**Records drawn from a dataset:**
+-------+

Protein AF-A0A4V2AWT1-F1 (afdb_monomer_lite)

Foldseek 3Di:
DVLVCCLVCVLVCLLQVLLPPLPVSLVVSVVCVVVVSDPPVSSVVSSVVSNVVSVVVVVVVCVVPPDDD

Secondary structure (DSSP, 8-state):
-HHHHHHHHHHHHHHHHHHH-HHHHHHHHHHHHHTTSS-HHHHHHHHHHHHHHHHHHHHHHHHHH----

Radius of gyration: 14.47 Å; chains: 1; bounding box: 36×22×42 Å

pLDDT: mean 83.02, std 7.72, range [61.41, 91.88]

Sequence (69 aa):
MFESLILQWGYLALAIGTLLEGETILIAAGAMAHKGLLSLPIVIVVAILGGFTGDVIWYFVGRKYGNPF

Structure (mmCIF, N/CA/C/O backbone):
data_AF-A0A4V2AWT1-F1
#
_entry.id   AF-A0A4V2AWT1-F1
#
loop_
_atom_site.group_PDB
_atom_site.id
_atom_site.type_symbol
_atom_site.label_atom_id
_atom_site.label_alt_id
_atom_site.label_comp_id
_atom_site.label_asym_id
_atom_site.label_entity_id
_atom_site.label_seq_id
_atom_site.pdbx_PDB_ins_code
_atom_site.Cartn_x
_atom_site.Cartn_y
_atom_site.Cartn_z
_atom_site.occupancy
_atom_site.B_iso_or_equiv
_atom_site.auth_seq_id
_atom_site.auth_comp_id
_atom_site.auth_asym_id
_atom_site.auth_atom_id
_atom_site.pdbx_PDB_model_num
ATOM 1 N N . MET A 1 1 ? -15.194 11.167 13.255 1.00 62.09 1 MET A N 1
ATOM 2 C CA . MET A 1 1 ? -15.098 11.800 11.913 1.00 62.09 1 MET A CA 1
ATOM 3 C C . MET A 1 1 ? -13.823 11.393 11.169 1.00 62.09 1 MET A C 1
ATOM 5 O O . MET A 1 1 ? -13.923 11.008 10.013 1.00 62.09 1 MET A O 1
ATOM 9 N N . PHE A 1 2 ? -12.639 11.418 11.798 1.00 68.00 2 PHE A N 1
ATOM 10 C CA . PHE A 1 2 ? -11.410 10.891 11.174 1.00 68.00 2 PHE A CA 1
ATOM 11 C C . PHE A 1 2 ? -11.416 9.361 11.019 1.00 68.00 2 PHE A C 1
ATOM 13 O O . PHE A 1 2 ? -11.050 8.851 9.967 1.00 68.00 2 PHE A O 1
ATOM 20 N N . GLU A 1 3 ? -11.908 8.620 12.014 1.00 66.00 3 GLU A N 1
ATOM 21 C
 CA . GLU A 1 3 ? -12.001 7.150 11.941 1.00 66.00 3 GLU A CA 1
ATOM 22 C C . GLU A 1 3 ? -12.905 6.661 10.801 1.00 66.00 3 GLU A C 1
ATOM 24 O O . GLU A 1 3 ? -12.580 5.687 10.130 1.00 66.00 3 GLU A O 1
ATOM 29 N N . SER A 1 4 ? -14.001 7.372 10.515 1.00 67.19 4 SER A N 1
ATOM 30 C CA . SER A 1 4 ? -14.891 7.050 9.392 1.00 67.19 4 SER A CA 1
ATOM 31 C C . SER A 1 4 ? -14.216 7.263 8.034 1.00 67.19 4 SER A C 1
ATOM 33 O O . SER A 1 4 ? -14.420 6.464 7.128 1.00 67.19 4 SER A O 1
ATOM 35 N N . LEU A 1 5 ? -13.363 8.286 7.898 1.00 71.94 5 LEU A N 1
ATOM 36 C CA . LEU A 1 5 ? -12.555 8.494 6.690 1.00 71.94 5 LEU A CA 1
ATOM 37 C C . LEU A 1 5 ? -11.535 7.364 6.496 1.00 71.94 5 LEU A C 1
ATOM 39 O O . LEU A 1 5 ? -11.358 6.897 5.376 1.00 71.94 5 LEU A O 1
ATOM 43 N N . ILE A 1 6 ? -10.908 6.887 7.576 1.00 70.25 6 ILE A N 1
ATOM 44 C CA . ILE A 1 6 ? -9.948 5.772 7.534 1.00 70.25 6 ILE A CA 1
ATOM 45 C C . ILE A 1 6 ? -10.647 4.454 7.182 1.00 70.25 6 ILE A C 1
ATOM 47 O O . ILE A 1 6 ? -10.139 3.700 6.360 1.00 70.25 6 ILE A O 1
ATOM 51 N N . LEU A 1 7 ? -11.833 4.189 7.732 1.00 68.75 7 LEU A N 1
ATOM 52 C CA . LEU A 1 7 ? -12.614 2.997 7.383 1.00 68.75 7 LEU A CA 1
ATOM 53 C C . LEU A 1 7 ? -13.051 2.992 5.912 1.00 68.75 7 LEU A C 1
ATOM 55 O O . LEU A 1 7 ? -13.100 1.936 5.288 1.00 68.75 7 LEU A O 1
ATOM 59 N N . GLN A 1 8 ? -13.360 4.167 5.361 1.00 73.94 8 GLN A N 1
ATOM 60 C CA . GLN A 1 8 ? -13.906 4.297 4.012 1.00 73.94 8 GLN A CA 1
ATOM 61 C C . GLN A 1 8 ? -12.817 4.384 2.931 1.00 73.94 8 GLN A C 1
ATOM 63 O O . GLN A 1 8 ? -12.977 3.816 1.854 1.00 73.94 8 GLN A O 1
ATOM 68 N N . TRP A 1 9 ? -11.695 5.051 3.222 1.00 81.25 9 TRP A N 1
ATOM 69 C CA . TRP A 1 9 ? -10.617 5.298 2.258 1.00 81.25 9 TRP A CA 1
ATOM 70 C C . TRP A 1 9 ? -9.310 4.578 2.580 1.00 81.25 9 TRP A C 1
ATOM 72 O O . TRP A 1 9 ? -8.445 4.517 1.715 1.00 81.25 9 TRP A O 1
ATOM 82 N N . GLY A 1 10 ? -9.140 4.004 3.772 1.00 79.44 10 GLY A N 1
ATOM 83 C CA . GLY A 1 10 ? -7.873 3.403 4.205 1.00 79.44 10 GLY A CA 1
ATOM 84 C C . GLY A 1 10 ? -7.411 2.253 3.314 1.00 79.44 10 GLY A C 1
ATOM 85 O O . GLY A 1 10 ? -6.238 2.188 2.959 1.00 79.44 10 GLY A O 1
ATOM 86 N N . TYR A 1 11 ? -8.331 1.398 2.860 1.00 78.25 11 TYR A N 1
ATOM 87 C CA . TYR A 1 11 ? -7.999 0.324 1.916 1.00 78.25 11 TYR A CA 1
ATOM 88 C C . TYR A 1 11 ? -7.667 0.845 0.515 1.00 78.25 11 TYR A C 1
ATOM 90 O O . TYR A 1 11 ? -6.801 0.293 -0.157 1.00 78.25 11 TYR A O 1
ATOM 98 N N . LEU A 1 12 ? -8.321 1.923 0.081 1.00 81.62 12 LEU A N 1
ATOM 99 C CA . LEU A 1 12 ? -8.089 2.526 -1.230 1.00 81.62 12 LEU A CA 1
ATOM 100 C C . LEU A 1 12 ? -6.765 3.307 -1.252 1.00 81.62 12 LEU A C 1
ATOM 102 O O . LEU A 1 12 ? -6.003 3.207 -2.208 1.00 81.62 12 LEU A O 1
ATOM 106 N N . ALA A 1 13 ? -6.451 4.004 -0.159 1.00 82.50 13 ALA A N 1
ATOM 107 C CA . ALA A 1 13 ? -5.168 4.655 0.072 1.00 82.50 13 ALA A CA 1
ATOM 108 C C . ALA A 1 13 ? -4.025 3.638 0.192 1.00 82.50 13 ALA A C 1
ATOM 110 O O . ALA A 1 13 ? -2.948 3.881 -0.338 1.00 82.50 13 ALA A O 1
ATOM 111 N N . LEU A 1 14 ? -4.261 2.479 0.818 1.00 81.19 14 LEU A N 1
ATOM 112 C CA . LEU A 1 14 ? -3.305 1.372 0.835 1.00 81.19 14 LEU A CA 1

+-------+

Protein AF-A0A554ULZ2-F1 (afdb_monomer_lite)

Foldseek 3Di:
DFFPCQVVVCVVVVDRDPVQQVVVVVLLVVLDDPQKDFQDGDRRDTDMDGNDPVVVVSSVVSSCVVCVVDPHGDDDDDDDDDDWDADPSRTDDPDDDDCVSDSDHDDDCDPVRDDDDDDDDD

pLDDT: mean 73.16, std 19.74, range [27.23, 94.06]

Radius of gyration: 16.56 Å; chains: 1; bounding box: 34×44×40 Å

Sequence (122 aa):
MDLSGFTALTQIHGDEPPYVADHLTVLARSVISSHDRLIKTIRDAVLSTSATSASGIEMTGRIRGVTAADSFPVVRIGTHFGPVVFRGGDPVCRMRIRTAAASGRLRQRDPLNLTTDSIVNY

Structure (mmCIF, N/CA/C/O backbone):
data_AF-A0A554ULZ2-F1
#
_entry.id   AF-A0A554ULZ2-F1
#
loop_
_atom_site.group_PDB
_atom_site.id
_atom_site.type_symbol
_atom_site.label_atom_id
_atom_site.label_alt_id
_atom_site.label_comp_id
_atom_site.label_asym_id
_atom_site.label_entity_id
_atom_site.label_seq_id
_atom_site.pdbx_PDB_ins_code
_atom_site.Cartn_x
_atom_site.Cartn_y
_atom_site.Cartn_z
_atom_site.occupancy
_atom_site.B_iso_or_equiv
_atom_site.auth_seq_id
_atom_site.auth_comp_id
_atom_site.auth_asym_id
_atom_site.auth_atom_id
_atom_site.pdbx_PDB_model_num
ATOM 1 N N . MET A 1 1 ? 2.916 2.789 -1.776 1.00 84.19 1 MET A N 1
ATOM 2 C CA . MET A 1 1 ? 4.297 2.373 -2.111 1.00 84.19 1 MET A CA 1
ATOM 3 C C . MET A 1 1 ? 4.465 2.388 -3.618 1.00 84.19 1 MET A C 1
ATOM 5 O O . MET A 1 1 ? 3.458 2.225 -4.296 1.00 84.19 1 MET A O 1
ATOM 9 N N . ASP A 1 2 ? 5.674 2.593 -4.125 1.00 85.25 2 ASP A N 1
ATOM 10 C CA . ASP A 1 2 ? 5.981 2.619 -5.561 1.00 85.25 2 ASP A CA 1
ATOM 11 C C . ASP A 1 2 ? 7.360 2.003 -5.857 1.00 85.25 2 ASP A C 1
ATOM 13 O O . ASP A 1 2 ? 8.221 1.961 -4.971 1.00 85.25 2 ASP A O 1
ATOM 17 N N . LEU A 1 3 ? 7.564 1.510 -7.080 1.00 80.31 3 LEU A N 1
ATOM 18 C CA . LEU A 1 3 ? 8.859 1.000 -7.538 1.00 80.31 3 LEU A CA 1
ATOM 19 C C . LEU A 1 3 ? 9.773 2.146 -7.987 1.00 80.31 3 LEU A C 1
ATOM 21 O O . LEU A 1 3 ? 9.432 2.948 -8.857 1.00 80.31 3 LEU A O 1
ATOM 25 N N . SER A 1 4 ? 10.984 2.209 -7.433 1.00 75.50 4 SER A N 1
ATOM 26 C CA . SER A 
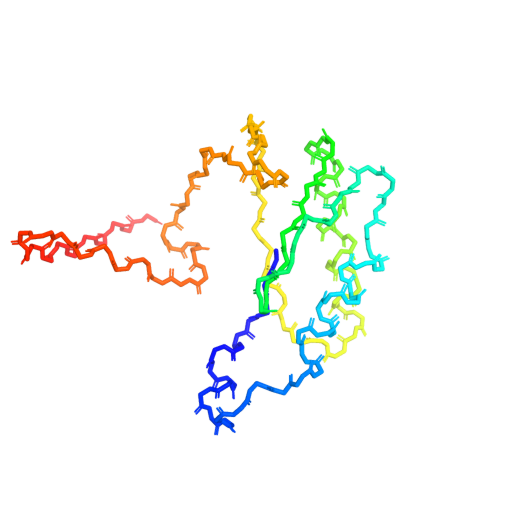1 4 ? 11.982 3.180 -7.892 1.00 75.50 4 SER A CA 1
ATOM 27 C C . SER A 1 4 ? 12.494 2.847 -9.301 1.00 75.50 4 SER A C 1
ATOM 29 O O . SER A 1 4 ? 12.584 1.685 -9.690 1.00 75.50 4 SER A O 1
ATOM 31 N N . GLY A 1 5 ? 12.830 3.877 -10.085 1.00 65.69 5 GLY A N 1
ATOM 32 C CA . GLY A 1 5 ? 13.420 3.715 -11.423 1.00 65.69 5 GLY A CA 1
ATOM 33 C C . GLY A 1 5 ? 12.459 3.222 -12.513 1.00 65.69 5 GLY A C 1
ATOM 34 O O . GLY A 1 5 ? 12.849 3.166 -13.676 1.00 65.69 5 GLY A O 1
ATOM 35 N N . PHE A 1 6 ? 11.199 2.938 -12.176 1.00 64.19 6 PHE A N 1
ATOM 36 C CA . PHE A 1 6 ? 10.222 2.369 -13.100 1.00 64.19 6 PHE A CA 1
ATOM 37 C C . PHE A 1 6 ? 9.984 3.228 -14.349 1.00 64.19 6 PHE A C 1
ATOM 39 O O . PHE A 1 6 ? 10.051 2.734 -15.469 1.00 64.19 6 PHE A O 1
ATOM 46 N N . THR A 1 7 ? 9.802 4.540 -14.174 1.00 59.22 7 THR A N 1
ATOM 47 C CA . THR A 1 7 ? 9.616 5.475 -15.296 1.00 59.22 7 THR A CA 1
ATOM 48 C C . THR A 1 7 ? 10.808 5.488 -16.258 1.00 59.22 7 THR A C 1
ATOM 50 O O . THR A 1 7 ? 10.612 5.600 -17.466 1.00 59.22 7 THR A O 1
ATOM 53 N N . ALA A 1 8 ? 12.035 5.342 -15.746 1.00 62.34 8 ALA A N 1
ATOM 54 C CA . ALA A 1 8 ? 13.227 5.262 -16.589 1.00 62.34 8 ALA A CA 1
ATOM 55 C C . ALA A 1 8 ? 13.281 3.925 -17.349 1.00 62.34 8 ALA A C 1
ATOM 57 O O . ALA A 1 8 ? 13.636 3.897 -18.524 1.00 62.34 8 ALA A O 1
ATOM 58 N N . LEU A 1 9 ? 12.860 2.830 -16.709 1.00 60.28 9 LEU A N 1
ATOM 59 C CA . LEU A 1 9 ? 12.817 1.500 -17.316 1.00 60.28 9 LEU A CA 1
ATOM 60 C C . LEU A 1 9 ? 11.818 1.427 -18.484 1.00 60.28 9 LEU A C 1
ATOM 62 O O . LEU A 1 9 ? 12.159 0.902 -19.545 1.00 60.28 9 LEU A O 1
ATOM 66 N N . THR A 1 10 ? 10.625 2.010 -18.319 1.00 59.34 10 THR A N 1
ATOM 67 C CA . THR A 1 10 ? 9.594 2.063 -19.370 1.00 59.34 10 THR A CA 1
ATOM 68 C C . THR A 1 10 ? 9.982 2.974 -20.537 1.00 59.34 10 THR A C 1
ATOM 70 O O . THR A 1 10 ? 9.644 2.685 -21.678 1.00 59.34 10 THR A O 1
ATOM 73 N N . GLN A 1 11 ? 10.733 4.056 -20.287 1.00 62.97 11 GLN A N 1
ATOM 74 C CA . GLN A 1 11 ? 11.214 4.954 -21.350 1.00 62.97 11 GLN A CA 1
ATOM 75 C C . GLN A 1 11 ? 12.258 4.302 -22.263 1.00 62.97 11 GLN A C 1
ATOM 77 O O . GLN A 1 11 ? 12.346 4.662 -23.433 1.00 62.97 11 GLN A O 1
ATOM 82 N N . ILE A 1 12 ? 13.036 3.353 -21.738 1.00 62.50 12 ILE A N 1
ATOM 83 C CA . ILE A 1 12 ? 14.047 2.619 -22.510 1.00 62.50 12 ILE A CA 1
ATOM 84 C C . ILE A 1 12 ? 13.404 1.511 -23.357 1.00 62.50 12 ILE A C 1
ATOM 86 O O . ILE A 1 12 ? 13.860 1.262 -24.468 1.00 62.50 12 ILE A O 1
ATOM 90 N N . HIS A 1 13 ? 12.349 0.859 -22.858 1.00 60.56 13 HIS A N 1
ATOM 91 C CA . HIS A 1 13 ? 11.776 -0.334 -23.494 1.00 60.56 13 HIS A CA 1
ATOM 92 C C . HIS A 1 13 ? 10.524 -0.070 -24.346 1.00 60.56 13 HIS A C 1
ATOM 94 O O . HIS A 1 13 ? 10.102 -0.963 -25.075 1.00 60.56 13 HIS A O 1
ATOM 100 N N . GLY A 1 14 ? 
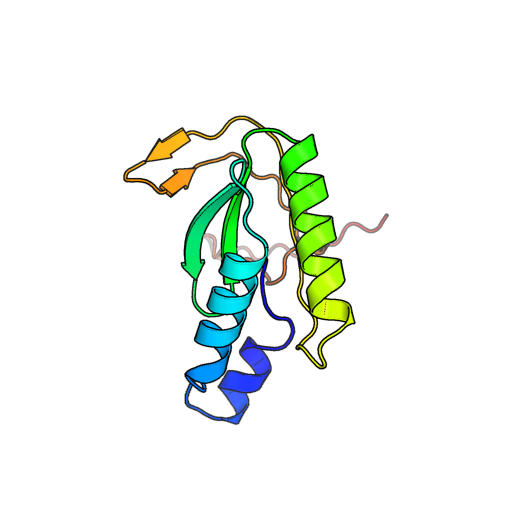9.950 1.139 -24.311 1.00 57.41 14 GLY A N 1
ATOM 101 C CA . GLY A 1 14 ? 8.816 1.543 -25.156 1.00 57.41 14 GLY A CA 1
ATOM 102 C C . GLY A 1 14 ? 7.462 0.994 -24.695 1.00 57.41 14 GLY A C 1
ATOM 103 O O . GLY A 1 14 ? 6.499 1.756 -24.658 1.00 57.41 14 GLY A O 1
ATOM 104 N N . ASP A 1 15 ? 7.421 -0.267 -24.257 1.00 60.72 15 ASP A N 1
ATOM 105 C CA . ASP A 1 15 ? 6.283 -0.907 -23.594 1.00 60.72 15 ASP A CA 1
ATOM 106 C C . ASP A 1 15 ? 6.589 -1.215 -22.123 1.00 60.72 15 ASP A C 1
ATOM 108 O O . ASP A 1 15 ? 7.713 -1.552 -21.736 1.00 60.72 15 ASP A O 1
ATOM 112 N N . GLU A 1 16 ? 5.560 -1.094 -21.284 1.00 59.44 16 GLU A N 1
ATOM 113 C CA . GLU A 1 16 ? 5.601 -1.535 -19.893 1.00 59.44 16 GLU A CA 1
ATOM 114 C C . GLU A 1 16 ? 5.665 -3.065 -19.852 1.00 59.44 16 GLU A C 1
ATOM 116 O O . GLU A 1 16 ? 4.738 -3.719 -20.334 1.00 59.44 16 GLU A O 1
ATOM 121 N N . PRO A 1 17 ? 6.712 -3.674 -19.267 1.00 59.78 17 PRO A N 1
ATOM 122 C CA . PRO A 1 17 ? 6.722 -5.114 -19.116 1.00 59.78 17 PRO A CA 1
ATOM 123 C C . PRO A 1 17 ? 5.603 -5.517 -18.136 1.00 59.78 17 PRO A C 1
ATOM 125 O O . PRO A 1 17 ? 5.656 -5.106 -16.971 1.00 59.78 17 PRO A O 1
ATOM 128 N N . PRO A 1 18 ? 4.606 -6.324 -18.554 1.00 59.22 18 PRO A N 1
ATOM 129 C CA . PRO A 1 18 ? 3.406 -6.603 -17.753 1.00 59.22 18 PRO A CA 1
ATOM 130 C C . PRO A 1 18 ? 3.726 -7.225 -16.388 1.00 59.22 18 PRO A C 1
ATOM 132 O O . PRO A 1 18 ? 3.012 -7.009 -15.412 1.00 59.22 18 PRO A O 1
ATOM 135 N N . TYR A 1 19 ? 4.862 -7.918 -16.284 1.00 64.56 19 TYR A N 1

+-------+

**TASK OBJECTIVE:**
Above are the records. Print exactly, and only, the lines from the line with "ATOM 73 N N" to the line with "ATOM 75 C C", both inclusive.

**SOLUTION TO THIS TASK:**
ATOM 73 N N . GLN A 1 11 ? 10.733 4.056 -20.287 1.00 62.97 11 GLN A N 1
ATOM 74 C CA . GLN A 1 11 ? 11.214 4.954 -21.350 1.00 62.97 11 GLN A CA 1
ATOM 75 C C . GLN A 1 11 ? 12.258 4.302 -22.263 1.00 62.97 11 GLN A C 1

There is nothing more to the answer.